New experimental limits on neutron - mirror neutron oscillations in the presence of mirror magnetic field

Present probes do not exclude that the neutron ($n$) oscillation into mirror neutron ($n'$), a sterile state exactly degenerate in mass with the neutron, can be a very fast process, in fact faster than the neutron decay itself. This process is sensitive to the magnetic field.

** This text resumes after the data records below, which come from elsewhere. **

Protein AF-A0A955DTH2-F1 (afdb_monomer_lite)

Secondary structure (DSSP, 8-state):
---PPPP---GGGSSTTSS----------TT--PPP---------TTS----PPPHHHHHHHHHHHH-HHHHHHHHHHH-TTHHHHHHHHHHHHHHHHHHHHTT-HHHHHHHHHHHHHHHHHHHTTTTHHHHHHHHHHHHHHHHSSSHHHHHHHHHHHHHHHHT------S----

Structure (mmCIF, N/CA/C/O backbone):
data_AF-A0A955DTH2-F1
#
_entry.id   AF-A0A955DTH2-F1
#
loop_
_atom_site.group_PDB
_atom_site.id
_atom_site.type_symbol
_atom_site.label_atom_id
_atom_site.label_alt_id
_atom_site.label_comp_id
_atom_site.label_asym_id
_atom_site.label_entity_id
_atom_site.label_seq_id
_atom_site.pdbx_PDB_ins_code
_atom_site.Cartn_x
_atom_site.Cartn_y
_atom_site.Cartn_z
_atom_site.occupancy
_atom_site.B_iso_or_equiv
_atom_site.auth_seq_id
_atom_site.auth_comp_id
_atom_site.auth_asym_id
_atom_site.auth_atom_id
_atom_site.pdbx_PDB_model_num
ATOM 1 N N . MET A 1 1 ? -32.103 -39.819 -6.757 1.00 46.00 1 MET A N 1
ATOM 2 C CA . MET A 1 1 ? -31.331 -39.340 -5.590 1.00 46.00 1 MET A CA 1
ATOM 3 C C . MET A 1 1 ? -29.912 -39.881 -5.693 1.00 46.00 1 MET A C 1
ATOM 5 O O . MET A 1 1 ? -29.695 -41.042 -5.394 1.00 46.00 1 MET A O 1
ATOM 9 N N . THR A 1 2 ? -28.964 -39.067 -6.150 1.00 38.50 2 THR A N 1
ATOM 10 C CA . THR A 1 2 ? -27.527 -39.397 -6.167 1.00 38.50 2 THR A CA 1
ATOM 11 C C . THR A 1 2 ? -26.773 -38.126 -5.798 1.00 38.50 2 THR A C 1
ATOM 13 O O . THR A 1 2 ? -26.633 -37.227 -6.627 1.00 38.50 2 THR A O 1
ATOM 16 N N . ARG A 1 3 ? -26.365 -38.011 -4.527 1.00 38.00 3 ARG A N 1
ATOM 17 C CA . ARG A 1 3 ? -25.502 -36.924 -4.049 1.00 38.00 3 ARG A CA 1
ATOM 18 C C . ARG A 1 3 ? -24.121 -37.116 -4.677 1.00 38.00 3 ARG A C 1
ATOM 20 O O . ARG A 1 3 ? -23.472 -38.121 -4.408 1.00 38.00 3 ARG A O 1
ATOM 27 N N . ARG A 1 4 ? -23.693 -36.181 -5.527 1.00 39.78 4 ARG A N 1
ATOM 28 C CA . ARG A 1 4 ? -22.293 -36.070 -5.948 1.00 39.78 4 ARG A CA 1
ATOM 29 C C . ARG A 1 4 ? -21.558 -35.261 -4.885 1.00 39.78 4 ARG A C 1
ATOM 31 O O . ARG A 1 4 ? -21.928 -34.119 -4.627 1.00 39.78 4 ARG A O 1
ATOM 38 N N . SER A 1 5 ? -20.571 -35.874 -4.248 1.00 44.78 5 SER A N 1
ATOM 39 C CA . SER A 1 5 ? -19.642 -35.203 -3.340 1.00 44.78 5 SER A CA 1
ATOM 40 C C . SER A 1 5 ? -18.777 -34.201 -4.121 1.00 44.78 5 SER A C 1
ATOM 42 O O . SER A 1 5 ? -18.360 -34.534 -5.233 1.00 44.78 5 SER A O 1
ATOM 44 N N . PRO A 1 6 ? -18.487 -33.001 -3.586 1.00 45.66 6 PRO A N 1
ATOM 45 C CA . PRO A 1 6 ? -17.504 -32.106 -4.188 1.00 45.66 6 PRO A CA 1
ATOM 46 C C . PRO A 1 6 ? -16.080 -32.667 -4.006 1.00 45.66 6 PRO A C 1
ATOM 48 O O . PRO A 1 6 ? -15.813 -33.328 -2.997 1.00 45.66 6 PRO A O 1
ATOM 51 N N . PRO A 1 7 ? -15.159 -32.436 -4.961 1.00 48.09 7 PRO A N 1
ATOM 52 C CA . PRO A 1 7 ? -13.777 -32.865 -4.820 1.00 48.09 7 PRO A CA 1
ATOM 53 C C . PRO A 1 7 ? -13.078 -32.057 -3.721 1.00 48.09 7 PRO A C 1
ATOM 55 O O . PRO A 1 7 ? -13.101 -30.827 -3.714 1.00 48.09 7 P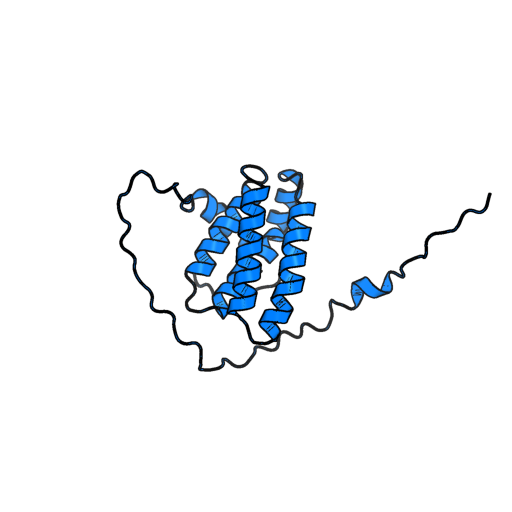RO A O 1
ATOM 58 N N . LEU A 1 8 ? -12.453 -32.780 -2.795 1.00 47.81 8 LEU A N 1
ATOM 59 C CA . LEU A 1 8 ? -11.554 -32.243 -1.783 1.00 47.81 8 LEU A CA 1
ATOM 60 C C . LEU A 1 8 ? -10.309 -31.694 -2.487 1.00 47.81 8 LEU A C 1
ATOM 62 O O . LEU A 1 8 ? -9.533 -32.457 -3.062 1.00 47.81 8 LEU A O 1
ATOM 66 N N . ILE A 1 9 ? -10.132 -30.376 -2.455 1.00 50.88 9 ILE A N 1
ATOM 67 C CA . ILE A 1 9 ? -8.889 -29.728 -2.875 1.00 50.88 9 ILE A CA 1
ATOM 68 C C . ILE A 1 9 ? -7.840 -30.053 -1.798 1.00 50.88 9 ILE A C 1
ATOM 70 O O . ILE A 1 9 ? -8.061 -29.724 -0.629 1.00 50.88 9 ILE A O 1
ATOM 74 N N . PRO A 1 10 ? -6.727 -30.734 -2.122 1.00 40.59 10 PRO A N 1
ATOM 75 C CA . PRO A 1 10 ? -5.721 -31.064 -1.124 1.00 40.59 10 PRO A CA 1
ATOM 76 C C . PRO A 1 10 ? -5.002 -29.792 -0.650 1.00 40.59 10 PRO A C 1
ATOM 78 O O . PRO A 1 10 ? -4.376 -29.087 -1.441 1.00 40.59 10 PRO A O 1
ATOM 81 N N . LEU A 1 11 ? -5.037 -29.557 0.666 1.00 49.97 11 LEU A N 1
ATOM 82 C CA . LEU A 1 11 ? -4.382 -28.476 1.431 1.00 49.97 11 LEU A CA 1
ATOM 83 C C . LEU A 1 11 ? -2.852 -28.350 1.230 1.00 49.97 11 LEU A C 1
ATOM 85 O O . LEU A 1 11 ? -2.227 -27.457 1.791 1.00 49.97 11 LEU A O 1
ATOM 89 N N . ALA A 1 12 ? -2.234 -29.212 0.421 1.00 39.44 12 ALA A N 1
ATOM 90 C CA . ALA A 1 12 ? -0.796 -29.223 0.165 1.00 39.44 12 ALA A CA 1
ATOM 91 C C . ALA A 1 12 ? -0.314 -28.130 -0.815 1.00 39.44 12 ALA A C 1
ATOM 93 O O . ALA A 1 12 ? 0.887 -27.903 -0.916 1.00 39.44 12 ALA A O 1
ATOM 94 N N . TRP A 1 13 ? -1.216 -27.432 -1.516 1.00 35.06 13 TRP A N 1
ATOM 95 C CA . TRP A 1 13 ? -0.837 -26.380 -2.476 1.00 35.06 13 TRP A CA 1
ATOM 96 C C . TRP A 1 13 ? -0.662 -24.984 -1.862 1.00 35.06 13 TRP A C 1
ATOM 98 O O . TRP A 1 13 ? -0.020 -24.136 -2.472 1.00 35.06 13 TRP A O 1
ATOM 108 N N . ILE A 1 14 ? -1.160 -24.748 -0.646 1.00 43.91 14 ILE A N 1
ATOM 109 C CA . ILE A 1 14 ? -1.086 -23.425 0.002 1.00 43.91 14 ILE A CA 1
ATOM 110 C C . ILE A 1 14 ? 0.322 -23.145 0.566 1.00 43.91 14 ILE A C 1
ATOM 112 O O . ILE A 1 14 ? 0.727 -21.995 0.684 1.00 43.91 14 ILE A O 1
ATOM 116 N N . VAL A 1 15 ? 1.125 -24.179 0.839 1.00 42.09 15 VAL A N 1
ATOM 117 C CA . VAL A 1 15 ? 2.445 -24.027 1.488 1.00 42.09 15 VAL A CA 1
ATOM 118 C C . VAL A 1 15 ? 3.605 -23.915 0.480 1.00 42.09 15 VAL A C 1
ATOM 120 O O . VAL A 1 15 ? 4.701 -23.493 0.836 1.00 42.09 15 VAL A O 1
ATOM 123 N N . ALA A 1 16 ? 3.387 -24.224 -0.802 1.00 36.53 16 ALA A N 1
ATOM 124 C CA . ALA A 1 16 ? 4.464 -24.293 -1.800 1.00 36.53 16 ALA A CA 1
ATOM 125 C C . ALA A 1 16 ? 4.783 -22.965 -2.521 1.00 36.53 16 ALA A C 1
ATOM 127 O O . ALA A 1 16 ? 5.763 -22.903 -3.259 1.00 36.53 16 ALA A O 1
ATOM 128 N N . VAL A 1 17 ? 4.006 -21.898 -2.303 1.00 41.28 17 VAL A N 1
ATOM 129 C CA . VAL A 1 17 ? 4.290 -20.558 -2.870 1.00 41.28 17 VAL A CA 1
ATOM 130 C C . VAL A 1 17 ? 5.189 -19.720 -1.940 1.00 41.28 17 VAL A C 1
ATOM 132 O O . VAL A 1 17 ? 5.770 -18.723 -2.354 1.00 41.28 17 VAL A O 1
ATOM 135 N N . LEU A 1 18 ? 5.402 -20.174 -0.702 1.00 44.53 18 LEU A N 1
ATOM 136 C CA . LEU A 1 18 ? 6.097 -19.436 0.360 1.00 44.53 18 LEU A CA 1
ATOM 137 C C . LEU A 1 18 ? 7.614 -19.699 0.465 1.00 44.53 18 LEU A C 1
ATOM 139 O O . LEU A 1 18 ? 8.231 -19.267 1.431 1.00 44.53 18 LEU A O 1
ATOM 143 N N . LEU A 1 19 ? 8.243 -20.394 -0.494 1.00 42.66 19 LEU A N 1
ATOM 144 C CA . LEU A 1 19 ? 9.623 -20.892 -0.316 1.00 42.66 19 LEU A CA 1
ATOM 145 C C . LEU A 1 19 ? 10.617 -20.651 -1.464 1.00 42.66 19 LEU A C 1
ATOM 147 O O . LEU A 1 19 ? 11.695 -21.239 -1.454 1.00 42.66 19 LEU A O 1
ATOM 151 N N . LEU A 1 20 ? 10.327 -19.756 -2.415 1.00 43.56 20 LEU A N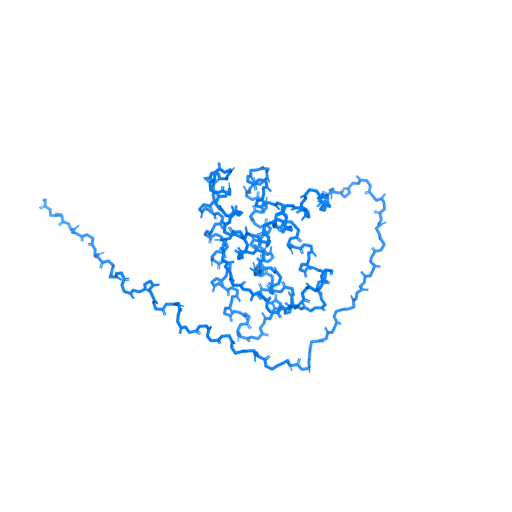 1
ATOM 152 C CA . LEU A 1 20 ? 11.291 -19.383 -3.469 1.00 43.56 20 LEU A CA 1
ATOM 153 C C . LEU A 1 20 ? 11.353 -17.876 -3.778 1.00 43.56 20 LEU A C 1
ATOM 155 O O . LEU A 1 20 ? 11.749 -17.485 -4.870 1.00 43.56 20 LEU A O 1
ATOM 159 N N . ALA A 1 21 ? 11.052 -17.012 -2.807 1.00 46.25 21 ALA A N 1
ATOM 160 C CA . ALA A 1 21 ? 11.495 -15.616 -2.847 1.00 46.25 21 ALA A CA 1
ATOM 161 C C . ALA A 1 21 ? 12.810 -15.487 -2.068 1.00 46.25 21 ALA A C 1
ATOM 163 O O . ALA A 1 21 ? 12.902 -14.823 -1.038 1.00 46.25 21 ALA A O 1
ATOM 164 N N . GLY A 1 22 ? 13.843 -16.176 -2.561 1.00 38.22 22 GLY A N 1
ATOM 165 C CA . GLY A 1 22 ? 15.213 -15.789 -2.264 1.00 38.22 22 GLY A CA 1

Namely, if the mirror magnetic field $\vec{B}'$ exists at the Earth, $n-n'$ oscillation probability can be suppressed or resonantly amplified by the applied magnetic field $\vec{B}$, depending on its strength and on the angle $\beta$ between $\vec{B}$ and $\vec{B}'$. We present the results of ultra-cold neutron storage measurements aiming to check the anomalies observed in previous experiments which could be a signal for $n-n'$ oscillation in the presence of mirror magnetic field $B'\sim 0.1$~G. Analyzing the experimental data on neutron loses, we obtain a new lower limit on $n-n'$ oscillation time $\tau_{nn'} > 17$ s (95 % C.L.) for any $B'$ between 0.08 and 0.17 G, and $\tau_{nn'}/\sqrt{\cos\beta} > 27 $s (95 % C.L.) for any $B'$ in the interval ($0.06\div0.25$) G.